To explain a little further, tar collected all the files into one package, COMP3211_2019Q1_a1_20190311.tgz. The gzip program applied compression, hence the gz extension. So the command does a couple things:

f: this must be the last flag of the command, and the tar file must be immediately after. It tells tar the name and path of the compressed file.
z: tells tar to decompress the archive using gzip.
x: tar can collect files or extract them. x does the latter.
v: makes tar talk a lot. Verbose output shows you all the files being extracted.

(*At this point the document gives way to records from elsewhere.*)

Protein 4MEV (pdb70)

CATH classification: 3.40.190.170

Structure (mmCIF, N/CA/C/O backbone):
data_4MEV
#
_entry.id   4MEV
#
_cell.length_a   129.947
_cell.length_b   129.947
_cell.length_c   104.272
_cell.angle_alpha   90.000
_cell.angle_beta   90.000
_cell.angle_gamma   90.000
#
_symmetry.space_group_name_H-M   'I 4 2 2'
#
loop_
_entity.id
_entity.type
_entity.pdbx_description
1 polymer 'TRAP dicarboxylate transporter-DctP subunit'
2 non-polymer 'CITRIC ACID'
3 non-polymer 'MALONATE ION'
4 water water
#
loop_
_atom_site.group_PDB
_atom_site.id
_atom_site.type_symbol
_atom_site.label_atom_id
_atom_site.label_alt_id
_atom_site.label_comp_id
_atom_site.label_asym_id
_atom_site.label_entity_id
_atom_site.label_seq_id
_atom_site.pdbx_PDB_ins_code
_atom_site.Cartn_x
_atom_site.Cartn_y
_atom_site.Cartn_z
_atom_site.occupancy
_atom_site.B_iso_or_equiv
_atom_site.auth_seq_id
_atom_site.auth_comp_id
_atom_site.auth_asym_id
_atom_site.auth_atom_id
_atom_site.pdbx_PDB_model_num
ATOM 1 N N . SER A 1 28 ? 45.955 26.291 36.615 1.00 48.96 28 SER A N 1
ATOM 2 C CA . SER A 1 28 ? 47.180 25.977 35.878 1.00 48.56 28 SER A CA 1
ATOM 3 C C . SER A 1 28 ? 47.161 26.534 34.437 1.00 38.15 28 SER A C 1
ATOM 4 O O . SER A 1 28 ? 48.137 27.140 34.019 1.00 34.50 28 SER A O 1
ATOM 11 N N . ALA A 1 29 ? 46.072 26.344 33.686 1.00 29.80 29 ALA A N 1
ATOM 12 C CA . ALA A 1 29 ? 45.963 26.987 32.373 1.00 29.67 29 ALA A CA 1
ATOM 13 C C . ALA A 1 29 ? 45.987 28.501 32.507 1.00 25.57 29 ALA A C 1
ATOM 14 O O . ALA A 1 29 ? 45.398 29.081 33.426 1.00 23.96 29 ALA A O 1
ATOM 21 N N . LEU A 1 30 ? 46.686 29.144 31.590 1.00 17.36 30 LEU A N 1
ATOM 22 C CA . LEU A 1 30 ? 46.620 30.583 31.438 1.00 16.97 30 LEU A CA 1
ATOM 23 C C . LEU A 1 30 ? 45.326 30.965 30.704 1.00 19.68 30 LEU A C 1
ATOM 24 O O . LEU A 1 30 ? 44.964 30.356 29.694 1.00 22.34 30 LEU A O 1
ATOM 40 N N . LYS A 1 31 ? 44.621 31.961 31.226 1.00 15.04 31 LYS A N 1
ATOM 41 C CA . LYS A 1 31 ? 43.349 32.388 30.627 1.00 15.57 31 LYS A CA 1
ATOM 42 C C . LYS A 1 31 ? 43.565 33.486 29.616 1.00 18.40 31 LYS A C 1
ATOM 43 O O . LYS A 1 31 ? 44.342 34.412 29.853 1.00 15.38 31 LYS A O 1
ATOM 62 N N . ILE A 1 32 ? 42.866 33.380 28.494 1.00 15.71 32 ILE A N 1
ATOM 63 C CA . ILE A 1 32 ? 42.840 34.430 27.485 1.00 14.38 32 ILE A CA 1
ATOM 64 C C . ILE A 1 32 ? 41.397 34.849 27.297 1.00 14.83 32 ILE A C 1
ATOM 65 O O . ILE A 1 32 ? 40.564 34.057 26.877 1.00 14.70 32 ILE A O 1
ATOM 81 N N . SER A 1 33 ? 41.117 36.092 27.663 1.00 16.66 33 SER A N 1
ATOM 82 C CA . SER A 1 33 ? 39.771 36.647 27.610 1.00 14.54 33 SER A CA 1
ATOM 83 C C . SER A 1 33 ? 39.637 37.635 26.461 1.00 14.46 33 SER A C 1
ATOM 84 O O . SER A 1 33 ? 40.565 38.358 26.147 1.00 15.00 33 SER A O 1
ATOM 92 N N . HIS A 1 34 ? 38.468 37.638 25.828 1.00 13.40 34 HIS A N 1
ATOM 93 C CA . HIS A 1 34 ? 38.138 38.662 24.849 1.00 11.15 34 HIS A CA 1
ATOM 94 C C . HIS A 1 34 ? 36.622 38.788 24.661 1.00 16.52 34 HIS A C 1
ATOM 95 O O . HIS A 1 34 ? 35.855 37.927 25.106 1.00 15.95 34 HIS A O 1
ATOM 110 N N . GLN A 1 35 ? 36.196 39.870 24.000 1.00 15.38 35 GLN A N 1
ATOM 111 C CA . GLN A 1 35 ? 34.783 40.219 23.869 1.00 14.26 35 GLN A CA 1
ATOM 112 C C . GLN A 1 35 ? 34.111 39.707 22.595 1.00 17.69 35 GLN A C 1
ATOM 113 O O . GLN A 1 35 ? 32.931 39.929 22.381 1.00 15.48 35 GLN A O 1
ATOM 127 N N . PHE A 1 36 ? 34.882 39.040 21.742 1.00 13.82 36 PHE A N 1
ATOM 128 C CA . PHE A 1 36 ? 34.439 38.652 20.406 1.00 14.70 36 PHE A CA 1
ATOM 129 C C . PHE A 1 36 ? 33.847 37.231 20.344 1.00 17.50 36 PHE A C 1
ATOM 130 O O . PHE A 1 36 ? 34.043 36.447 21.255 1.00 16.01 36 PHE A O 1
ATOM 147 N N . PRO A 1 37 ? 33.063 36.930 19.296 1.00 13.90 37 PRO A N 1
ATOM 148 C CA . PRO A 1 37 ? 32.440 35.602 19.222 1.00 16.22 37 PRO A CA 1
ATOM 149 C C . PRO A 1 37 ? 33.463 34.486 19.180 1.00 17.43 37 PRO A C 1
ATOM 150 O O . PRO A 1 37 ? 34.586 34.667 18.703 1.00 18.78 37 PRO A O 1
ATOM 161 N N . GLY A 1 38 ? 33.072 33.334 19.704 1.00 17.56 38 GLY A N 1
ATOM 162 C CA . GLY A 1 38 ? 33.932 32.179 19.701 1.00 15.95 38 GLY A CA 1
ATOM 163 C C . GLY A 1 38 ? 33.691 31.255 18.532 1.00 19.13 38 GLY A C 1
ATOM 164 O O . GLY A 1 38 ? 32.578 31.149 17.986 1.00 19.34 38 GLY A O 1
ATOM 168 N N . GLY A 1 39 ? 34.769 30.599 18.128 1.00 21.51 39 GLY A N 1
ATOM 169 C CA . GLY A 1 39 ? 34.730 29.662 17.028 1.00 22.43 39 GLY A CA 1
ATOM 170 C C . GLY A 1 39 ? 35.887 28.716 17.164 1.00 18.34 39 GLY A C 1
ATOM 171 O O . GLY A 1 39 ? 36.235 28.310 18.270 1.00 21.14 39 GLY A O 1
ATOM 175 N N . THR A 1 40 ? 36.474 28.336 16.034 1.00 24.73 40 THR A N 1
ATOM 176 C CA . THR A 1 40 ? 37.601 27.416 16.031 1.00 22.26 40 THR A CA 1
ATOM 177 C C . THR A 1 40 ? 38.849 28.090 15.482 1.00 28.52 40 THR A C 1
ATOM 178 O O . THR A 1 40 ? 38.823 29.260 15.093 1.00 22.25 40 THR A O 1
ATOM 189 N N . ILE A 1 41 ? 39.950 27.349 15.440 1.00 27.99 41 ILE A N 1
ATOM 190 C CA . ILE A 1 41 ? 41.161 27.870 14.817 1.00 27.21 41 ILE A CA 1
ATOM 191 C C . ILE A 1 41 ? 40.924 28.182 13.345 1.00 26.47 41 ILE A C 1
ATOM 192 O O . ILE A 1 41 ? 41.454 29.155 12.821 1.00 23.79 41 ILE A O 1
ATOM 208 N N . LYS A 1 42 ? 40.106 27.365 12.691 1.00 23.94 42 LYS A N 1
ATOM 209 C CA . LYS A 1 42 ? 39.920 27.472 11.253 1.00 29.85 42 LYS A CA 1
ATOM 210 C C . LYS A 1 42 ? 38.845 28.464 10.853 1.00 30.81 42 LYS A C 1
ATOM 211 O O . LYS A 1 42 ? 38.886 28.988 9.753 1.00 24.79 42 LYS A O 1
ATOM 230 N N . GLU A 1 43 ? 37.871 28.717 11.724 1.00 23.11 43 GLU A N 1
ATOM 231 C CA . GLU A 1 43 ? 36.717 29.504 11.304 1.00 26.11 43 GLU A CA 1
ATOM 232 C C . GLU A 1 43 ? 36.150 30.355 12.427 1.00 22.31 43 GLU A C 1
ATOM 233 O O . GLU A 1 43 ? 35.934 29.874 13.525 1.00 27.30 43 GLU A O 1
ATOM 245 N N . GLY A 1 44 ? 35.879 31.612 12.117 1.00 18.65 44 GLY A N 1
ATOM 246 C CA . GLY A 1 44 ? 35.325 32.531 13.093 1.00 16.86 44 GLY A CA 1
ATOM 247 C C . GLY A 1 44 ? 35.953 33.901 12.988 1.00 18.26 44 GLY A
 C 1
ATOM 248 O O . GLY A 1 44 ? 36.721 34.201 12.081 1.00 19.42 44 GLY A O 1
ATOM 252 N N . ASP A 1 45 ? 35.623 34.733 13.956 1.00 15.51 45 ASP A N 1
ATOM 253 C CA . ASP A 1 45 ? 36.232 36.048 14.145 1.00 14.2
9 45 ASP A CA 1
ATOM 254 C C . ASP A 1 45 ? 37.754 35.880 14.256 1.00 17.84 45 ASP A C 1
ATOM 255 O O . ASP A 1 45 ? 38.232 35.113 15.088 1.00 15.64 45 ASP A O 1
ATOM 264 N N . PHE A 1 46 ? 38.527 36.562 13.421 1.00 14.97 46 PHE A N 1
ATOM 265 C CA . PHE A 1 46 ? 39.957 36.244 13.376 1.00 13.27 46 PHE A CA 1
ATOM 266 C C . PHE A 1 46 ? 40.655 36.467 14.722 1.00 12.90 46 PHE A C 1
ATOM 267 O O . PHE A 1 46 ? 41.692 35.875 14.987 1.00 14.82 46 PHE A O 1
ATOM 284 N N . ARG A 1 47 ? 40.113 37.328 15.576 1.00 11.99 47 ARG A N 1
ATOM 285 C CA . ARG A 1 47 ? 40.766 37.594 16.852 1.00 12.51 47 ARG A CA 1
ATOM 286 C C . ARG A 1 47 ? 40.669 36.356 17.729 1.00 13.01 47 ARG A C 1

Verify your development environment

After you unzip the starting pack, go into its src directory and run make. This is what you will get:

csl2wk14:skumyol:106> make
g++8 -c -o obj/assignment.o assignment.cpp -std=c++17 -I../include -L../lib -llanguage_model
assignment.cpp: In function ;std::vector<std::__cxx11::basic_string<char> > test(const std::vector<std::__cxx11::basic_string<char> >&)’:
assignment.cpp:45:1: warning: no return statement in function returning non-void [-Wreturn-type]
 }
 ^
g++8 -o main -std=c++17 -I../include -L../lib main.cpp obj/assignment.o -llanguage_model

As you can see, the compiler is complaining that some function does not have a return statement. This is as expected, because it is your assignment to implement that function. But anyway, the compiler generates a binary called main in this src directory.

csl2wk14:skumyol:107> ls
assignment.cpp  assignment.hpp  devdata.xml


            main  main.cpp  makefile  obj  traindata.xml

Although running this binary will throw an error for now, but the existence of this binary indicates that your development is good to go.

Training and Testing Dataset

You are provided with a traindata.xml

Training set is in XML format, in which:

dataset element contains s elements
each s element contains tokens of a word

An example of such an xml file is provided here:

<dataset>
    <s>
        e a t
    </s>
    <s>
        c i n e m a
    </s>
</dataset>

You don't need to worry about how to read these XML files into C++ data structure. This dirty part will be handled by our library. However, you need to write a few lines of comments about "what you think about the dataset" in your report.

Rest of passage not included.